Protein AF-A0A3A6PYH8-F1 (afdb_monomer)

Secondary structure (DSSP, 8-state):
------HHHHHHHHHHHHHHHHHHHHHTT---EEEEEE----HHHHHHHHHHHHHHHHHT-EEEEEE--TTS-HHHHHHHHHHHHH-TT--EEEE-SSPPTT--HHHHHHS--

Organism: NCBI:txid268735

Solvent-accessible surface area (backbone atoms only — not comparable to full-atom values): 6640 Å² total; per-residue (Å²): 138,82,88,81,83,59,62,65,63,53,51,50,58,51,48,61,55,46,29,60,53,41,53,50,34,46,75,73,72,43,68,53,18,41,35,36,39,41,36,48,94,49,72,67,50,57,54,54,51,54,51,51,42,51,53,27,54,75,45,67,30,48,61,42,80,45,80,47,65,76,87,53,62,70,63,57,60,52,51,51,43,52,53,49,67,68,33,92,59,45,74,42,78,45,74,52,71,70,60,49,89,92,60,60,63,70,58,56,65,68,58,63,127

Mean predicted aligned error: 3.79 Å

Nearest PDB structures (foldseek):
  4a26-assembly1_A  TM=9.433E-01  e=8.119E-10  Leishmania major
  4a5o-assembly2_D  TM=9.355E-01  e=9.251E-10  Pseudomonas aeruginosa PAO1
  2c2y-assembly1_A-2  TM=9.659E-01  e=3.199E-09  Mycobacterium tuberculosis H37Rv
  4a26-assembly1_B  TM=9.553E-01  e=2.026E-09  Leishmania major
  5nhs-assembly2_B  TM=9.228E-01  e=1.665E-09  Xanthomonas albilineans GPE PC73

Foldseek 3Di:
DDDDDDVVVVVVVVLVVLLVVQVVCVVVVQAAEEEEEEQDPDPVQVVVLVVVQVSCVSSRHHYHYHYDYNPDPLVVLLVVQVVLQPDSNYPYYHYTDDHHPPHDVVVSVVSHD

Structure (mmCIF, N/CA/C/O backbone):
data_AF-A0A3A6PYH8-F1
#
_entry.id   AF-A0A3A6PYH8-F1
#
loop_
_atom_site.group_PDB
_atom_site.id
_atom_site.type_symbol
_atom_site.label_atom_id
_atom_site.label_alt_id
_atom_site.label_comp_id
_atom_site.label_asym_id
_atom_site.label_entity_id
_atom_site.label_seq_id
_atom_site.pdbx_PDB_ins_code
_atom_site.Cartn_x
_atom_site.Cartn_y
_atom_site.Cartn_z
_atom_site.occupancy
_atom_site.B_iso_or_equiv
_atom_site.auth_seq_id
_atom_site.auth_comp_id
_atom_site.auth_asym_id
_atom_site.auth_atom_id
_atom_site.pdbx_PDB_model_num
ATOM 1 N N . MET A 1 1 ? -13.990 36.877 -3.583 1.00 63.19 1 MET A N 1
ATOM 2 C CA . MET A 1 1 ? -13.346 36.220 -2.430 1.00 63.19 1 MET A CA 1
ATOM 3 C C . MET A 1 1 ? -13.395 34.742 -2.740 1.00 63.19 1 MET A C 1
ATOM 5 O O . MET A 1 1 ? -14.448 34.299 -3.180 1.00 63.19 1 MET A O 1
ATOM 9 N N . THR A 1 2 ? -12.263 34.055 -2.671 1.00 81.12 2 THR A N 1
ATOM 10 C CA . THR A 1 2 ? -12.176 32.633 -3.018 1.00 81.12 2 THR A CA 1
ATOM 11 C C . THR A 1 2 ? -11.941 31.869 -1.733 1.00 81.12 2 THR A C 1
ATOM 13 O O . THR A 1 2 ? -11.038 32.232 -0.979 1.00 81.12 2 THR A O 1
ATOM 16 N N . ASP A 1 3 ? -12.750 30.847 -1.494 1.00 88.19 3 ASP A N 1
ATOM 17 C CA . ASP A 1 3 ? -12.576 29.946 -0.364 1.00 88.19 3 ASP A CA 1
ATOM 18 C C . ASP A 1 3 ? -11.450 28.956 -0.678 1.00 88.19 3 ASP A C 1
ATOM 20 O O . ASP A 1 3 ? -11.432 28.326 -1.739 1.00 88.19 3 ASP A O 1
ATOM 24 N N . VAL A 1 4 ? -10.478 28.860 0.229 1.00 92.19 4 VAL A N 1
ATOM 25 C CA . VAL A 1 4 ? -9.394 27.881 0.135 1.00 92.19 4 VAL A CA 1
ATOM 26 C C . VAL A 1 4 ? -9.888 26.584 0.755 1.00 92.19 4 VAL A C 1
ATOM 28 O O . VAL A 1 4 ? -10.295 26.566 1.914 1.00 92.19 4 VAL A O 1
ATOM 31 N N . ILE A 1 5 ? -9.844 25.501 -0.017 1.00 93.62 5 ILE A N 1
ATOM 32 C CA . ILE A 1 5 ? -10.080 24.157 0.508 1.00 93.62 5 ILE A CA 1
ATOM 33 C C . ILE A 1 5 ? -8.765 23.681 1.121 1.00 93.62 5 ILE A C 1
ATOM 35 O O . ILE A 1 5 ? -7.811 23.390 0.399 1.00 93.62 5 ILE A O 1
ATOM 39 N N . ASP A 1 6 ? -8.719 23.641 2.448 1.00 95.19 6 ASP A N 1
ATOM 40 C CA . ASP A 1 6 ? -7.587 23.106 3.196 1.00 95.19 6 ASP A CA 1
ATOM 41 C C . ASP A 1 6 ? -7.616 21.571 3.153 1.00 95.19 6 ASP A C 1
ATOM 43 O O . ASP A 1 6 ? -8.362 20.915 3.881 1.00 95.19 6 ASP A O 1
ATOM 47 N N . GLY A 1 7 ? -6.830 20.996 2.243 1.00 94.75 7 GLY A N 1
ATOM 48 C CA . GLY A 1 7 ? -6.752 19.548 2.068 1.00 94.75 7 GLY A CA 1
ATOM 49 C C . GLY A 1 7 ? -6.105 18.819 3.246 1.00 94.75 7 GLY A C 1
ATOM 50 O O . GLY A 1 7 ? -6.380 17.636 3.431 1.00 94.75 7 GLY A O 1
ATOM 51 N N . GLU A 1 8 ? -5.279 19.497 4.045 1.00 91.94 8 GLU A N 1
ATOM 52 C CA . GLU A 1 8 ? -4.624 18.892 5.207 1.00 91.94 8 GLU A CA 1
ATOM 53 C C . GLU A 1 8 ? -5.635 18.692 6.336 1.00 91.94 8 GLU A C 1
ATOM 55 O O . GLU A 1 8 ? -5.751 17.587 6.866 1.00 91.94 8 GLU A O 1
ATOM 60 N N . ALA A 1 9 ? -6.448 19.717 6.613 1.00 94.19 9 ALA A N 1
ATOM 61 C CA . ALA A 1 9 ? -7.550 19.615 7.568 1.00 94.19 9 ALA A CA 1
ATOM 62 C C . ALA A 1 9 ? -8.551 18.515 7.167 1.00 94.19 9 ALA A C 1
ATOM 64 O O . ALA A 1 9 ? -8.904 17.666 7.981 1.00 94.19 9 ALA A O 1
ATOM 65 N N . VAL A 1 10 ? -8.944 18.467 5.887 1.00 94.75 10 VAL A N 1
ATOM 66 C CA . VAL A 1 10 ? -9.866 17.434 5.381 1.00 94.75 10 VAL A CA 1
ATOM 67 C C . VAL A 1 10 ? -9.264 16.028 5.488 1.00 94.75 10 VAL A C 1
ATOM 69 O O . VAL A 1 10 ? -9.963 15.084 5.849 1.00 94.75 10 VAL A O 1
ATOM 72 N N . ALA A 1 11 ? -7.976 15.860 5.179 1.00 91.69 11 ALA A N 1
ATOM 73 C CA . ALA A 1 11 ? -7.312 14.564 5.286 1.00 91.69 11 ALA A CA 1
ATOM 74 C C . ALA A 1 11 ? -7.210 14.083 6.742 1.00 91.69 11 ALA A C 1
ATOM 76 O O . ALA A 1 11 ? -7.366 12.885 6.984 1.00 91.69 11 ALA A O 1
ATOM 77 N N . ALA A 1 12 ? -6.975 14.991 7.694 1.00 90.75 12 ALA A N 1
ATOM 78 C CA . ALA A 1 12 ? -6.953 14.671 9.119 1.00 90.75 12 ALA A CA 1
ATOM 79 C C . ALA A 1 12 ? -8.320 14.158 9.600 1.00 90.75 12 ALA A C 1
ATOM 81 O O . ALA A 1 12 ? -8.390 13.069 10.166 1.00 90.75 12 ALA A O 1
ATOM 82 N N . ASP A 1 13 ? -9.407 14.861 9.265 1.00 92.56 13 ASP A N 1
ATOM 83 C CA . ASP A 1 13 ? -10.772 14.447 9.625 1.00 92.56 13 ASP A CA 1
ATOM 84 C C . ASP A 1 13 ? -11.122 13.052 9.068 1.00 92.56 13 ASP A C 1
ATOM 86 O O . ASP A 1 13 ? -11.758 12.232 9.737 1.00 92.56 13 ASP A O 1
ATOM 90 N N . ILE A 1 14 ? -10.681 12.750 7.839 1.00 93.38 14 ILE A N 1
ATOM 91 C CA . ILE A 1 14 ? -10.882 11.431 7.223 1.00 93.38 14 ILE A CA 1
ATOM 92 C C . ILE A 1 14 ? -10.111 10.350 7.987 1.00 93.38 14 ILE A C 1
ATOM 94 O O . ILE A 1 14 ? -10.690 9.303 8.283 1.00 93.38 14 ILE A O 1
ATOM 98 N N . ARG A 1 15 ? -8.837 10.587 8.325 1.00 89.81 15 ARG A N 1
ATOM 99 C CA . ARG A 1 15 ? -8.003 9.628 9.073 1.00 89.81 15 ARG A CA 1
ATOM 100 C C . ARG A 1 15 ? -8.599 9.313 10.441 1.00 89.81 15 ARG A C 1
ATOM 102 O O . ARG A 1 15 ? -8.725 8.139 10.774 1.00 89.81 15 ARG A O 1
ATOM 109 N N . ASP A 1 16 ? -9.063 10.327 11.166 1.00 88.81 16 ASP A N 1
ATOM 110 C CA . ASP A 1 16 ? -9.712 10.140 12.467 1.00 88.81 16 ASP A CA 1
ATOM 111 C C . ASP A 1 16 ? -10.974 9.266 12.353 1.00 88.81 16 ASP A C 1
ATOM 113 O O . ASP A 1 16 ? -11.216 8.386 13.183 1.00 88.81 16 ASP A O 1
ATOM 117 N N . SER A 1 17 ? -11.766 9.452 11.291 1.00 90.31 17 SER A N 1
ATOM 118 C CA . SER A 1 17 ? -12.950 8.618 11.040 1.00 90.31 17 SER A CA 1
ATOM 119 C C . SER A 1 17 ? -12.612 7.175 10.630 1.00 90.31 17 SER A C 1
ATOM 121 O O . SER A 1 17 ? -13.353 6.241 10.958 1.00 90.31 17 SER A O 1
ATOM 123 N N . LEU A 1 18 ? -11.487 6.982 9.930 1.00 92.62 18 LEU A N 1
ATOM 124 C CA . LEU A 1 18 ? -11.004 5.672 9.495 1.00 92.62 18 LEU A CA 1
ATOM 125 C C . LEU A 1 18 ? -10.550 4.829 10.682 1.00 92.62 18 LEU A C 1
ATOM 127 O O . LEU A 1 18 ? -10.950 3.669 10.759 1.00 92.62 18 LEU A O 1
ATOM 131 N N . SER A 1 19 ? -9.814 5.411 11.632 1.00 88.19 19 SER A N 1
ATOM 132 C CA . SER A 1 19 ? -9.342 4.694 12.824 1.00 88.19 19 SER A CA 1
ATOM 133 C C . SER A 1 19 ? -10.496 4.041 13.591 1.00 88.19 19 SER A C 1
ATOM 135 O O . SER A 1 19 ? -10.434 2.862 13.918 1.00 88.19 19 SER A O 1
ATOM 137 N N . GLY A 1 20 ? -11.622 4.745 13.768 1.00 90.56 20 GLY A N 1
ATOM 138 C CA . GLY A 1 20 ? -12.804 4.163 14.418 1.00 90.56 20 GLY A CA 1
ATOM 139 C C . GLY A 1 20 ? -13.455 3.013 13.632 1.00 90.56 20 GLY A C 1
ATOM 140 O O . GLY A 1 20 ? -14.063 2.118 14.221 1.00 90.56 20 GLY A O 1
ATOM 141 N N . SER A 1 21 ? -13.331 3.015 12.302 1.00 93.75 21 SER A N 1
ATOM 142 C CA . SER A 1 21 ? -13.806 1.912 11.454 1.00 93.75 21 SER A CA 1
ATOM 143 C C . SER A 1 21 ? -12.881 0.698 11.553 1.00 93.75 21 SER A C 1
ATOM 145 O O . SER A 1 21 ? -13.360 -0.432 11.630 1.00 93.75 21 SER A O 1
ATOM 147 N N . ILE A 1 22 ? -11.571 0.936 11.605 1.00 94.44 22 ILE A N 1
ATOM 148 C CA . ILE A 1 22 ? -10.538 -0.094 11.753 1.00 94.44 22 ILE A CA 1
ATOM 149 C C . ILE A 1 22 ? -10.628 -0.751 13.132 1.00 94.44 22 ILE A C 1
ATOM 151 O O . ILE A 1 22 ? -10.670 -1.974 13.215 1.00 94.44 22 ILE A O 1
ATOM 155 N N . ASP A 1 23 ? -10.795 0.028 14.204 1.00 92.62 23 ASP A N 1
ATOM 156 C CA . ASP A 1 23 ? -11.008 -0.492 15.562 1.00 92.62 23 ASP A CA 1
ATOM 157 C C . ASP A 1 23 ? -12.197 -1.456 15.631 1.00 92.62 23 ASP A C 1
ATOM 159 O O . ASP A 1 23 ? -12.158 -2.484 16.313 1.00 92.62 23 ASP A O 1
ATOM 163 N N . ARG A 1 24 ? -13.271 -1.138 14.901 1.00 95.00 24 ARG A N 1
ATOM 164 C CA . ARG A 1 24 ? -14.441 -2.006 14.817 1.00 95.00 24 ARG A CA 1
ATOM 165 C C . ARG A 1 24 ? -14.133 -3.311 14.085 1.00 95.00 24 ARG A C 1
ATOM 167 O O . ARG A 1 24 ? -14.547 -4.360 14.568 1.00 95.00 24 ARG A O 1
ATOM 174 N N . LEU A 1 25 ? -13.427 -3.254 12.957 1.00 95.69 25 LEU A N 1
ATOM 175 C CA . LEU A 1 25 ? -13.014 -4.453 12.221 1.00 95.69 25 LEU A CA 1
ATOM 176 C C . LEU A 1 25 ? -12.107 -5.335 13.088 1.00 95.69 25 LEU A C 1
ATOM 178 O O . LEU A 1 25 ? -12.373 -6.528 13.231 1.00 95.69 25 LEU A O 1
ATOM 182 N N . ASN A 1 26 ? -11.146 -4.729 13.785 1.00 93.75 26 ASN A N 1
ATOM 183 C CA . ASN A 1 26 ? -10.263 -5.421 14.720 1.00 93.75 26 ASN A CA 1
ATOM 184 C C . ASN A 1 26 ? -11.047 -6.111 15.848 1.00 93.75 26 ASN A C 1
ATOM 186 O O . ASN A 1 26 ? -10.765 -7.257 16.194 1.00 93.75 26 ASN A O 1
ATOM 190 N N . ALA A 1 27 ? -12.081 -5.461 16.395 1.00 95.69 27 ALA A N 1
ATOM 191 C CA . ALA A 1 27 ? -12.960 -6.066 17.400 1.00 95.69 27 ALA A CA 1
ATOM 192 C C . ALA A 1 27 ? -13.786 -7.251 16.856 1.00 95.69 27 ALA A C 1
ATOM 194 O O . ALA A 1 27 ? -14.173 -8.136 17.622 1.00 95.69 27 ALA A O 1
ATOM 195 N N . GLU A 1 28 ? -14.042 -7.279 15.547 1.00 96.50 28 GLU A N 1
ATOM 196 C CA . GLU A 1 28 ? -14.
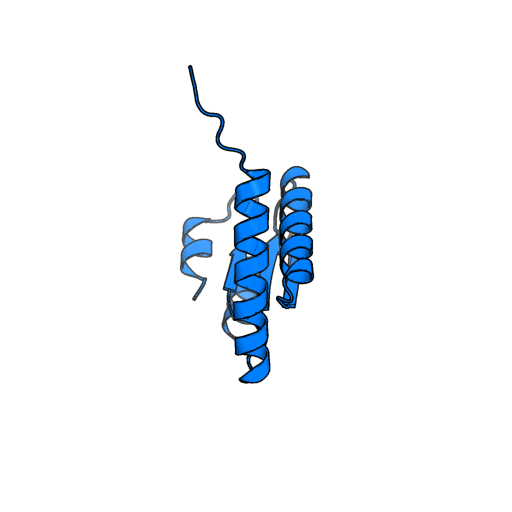670 -8.393 14.829 1.00 96.50 28 GLU A CA 1
ATOM 197 C C . GLU A 1 28 ? -13.642 -9.464 14.388 1.00 96.50 28 GLU A C 1
ATOM 199 O O . GLU A 1 28 ? -14.024 -10.492 13.829 1.00 96.50 28 GLU A O 1
ATOM 204 N N . GLY A 1 29 ? -12.354 -9.274 14.706 1.00 94.56 29 GLY A N 1
ATOM 205 C CA . GLY A 1 29 ? -11.258 -10.191 14.378 1.00 94.56 29 GLY A CA 1
ATOM 206 C C . GLY A 1 29 ? -10.726 -10.048 12.951 1.00 94.56 29 GLY A C 1
ATOM 207 O O . GLY A 1 29 ? -10.088 -10.973 12.455 1.00 94.56 29 GLY A O 1
ATOM 208 N N . ILE A 1 30 ? -11.014 -8.924 12.292 1.00 95.12 30 ILE A N 1
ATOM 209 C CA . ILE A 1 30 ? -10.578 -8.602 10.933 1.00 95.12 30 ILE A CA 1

━━━━━━━━

> **Your task**
Give back precisely the lines above that start at the line containing "ATOM 18 C C" and end at the line containing "ATOM 67 C C", inclusive. No other lines belong in the output.

> **Result below**
ATOM 18 C C . ASP A 1 3 ? -11.450 28.956 -0.678 1.00 88.19 3 ASP A C 1
ATOM 20 O O . ASP A 1 3 ? -11.432 28.326 -1.739 1.00 88.19 3 ASP A O 1
ATOM 24 N N . VAL A 1 4 ? -10.478 28.860 0.229 1.00 92.19 4 VAL A N 1
ATOM 25 C CA . VAL A 1 4 ? -9.394 27.881 0.135 1.00 92.19 4 VAL A CA 1
ATOM 26 C C . VAL A 1 4 ? -9.888 26.584 0.755 1.00 92.19 4 VAL A C 1
ATOM 28 O O . VAL A 1 4 ? -10.295 26.566 1.914 1.00 92.19 4 VAL A O 1
ATOM 31 N N . ILE A 1 5 ? -9.844 25.501 -0.017 1.00 93.62 5 ILE A N 1
ATOM 32 C CA . ILE A 1 5 ? -10.080 24.157 0.508 1.00 93.62 5 ILE A CA 1
ATOM 33 C C . ILE A 1 5 ? -8.765 23.681 1.121 1.00 93.62 5 ILE A C 1
ATOM 35 O O . ILE A 1 5 ? -7.811 23.390 0.399 1.00 93.62 5 ILE A O 1
ATOM 39 N N . ASP A 1 6 ? -8.719 23.641 2.448 1.00 95.19 6 ASP A N 1
ATOM 40 C CA . ASP A 1 6 ? -7.587 23.106 3.196 1.00 95.19 6 ASP A CA 1
ATOM 41 C C . ASP A 1 6 ? -7.616 21.571 3.153 1.00 95.19 6 ASP A C 1
ATOM 43 O O . ASP A 1 6 ? -8.362 20.915 3.881 1.00 95.19 6 ASP A O 1
ATOM 47 N N . GLY A 1 7 ? -6.830 20.996 2.243 1.00 94.75 7 GLY A N 1
ATOM 48 C CA . GLY A 1 7 ? -6.752 19.548 2.068 1.00 94.75 7 GLY A CA 1
ATOM 49 C C . GLY A 1 7 ? -6.105 18.819 3.246 1.00 94.75 7 GLY A C 1
ATOM 50 O O . GLY A 1 7 ? -6.380 17.636 3.431 1.00 94.75 7 GLY A O 1
ATOM 51 N N . GLU A 1 8 ? -5.279 19.497 4.045 1.00 91.94 8 GLU A N 1
ATOM 52 C CA . GLU A 1 8 ? -4.624 18.892 5.207 1.00 91.94 8 GLU A CA 1
ATOM 53 C C . GLU A 1 8 ? -5.635 18.692 6.336 1.00 91.94 8 GLU A C 1
ATOM 55 O O . GLU A 1 8 ? -5.751 17.587 6.866 1.00 91.94 8 GLU A O 1
ATOM 60 N N . ALA A 1 9 ? -6.448 19.717 6.613 1.00 94.19 9 ALA A N 1
ATOM 61 C CA . ALA A 1 9 ? -7.550 19.615 7.568 1.00 94.19 9 ALA A CA 1
ATOM 62 C C . ALA A 1 9 ? -8.551 18.515 7.167 1.00 94.19 9 ALA A C 1
ATOM 64 O O . ALA A 1 9 ? -8.904 17.666 7.981 1.00 94.19 9 ALA A O 1
ATOM 65 N N . VAL A 1 10 ? -8.944 18.467 5.887 1.00 94.75 10 VAL A N 1
ATOM 66 C CA . VAL A 1 10 ? -9.866 17.434 5.381 1.00 94.75 10 VAL A CA 1
ATOM 67 C C . VAL A 1 10 ? -9.264 16.028 5.488 1.00 94.75 10 VAL A C 1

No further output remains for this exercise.